→ **Aim of the task**
Each line of the data below from the one holding "ATOM 46 N N" to the one holding "ATOM 63 N N", inclusive, is to be reproduced exactly; no other line belongs in the answer.

(Collected data entries)

..........

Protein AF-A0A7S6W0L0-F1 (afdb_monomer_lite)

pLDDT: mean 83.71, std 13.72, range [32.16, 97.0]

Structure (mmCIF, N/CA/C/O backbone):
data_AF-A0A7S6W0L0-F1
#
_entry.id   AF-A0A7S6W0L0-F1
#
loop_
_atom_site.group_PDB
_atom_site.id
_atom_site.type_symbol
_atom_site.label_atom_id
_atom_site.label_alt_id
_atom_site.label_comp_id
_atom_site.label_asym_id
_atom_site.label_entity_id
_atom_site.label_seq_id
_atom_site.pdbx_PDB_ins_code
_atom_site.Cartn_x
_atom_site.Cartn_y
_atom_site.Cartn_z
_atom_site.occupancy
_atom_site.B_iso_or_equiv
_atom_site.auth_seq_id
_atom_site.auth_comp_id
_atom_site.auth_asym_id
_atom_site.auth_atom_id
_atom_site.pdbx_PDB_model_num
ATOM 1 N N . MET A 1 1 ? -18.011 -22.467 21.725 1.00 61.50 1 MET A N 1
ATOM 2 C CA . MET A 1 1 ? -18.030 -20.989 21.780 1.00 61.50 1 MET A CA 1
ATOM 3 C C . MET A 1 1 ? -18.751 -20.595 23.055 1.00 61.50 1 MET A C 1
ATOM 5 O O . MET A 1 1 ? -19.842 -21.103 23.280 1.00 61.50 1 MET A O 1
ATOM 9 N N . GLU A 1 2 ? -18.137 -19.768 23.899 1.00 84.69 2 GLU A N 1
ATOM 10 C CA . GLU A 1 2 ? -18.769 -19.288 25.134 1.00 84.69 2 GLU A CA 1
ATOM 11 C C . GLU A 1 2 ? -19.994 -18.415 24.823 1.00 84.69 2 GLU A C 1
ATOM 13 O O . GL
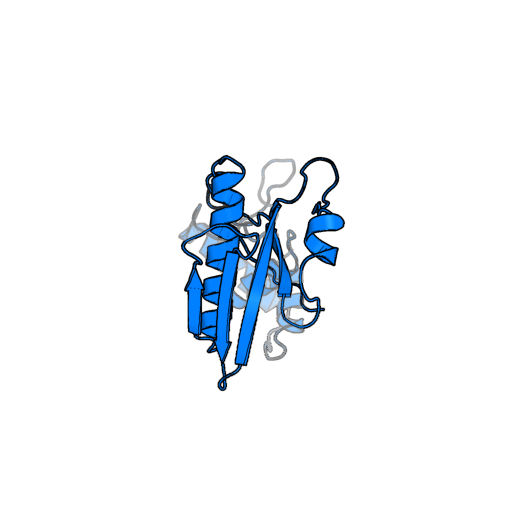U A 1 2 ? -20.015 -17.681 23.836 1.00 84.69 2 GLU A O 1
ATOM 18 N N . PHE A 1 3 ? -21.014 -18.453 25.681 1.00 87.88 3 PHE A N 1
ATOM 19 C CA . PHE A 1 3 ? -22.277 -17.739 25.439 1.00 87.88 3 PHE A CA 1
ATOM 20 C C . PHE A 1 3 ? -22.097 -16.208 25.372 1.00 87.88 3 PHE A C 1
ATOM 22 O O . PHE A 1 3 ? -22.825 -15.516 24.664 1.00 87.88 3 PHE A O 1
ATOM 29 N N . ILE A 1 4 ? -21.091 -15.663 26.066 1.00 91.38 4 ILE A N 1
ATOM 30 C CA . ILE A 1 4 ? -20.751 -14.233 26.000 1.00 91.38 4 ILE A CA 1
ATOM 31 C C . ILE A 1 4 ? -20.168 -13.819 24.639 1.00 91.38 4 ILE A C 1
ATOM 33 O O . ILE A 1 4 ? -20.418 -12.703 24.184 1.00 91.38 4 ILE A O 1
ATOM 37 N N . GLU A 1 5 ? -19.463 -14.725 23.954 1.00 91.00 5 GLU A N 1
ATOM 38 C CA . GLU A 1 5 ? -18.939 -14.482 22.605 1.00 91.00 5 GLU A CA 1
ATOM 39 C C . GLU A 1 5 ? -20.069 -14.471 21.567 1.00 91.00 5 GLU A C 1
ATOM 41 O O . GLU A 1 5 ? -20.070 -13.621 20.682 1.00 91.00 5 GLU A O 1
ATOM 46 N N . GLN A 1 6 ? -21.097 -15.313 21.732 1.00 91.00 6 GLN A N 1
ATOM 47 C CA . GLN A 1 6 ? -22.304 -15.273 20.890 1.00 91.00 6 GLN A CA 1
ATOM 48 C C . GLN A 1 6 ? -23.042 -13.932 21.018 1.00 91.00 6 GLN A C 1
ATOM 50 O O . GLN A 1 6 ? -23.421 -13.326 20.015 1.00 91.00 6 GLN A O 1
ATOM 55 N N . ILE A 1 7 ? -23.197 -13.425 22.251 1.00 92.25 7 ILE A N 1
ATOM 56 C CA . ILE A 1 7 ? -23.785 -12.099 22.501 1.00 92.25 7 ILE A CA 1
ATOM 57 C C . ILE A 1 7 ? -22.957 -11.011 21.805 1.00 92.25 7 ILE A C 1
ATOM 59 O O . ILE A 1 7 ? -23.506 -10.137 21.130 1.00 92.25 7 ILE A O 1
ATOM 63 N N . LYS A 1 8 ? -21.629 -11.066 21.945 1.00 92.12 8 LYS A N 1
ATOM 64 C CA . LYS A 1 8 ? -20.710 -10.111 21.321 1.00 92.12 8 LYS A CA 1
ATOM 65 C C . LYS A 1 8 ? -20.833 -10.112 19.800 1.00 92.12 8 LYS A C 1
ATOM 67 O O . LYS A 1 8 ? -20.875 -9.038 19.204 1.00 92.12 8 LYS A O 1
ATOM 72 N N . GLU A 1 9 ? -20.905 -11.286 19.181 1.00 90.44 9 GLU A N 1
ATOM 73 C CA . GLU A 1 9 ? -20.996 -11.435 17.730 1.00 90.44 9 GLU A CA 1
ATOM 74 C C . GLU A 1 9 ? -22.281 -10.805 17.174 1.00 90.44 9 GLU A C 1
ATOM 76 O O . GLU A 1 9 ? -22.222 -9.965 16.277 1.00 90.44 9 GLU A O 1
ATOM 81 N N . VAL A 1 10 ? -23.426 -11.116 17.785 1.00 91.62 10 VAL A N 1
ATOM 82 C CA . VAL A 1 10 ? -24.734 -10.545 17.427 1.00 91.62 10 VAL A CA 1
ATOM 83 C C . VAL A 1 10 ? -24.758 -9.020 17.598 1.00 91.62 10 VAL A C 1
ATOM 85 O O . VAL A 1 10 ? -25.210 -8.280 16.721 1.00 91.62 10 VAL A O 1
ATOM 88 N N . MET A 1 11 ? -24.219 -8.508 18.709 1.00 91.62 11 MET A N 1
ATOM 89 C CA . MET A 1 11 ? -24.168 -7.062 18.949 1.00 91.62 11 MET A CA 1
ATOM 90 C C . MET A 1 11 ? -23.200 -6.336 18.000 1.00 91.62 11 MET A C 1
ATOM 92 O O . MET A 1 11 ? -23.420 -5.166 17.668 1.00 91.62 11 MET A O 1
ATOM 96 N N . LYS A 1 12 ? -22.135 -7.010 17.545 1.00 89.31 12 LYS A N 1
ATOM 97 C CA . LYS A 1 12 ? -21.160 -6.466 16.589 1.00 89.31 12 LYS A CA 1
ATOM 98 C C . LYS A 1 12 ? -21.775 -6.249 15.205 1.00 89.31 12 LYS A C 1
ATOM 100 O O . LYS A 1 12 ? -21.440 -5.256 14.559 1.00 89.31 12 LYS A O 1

..........

→ **Final answer**
ATOM 46 N N . GLN A 1 6 ? -21.097 -15.313 21.732 1.00 91.00 6 GLN A N 1
ATOM 47 C CA . GLN A 1 6 ? -22.304 -15.273 20.890 1.00 91.00 6 GLN A CA 1
ATOM 48 C C . GLN A 1 6 ? -23.042 -13.932 21.018 1.00 91.00 6 GLN A C 1
ATOM 50 O O . GLN A 1 6 ? -23.421 -13.326 20.015 1.00 91.00 6 GLN A O 1
ATOM 55 N N . ILE A 1 7 ? -23.197 -13.425 22.251 1.00 92.25 7 ILE A N 1
ATOM 56 C CA . ILE A 1 7 ? -23.785 -12.099 22.501 1.00 92.25 7 ILE A CA 1
ATOM 57 C C . ILE A 1 7 ? -22.957 -11.011 21.805 1.00 92.25 7 ILE A C 1
ATOM 59 O O . ILE A 1 7 ? -23.506 -10.137 21.130 1.00 92.25 7 ILE A O 1
ATOM 63 N N . LYS A 1 8 ? -21.629 -11.066 21.945 1.00 92.12 8 LYS A N 1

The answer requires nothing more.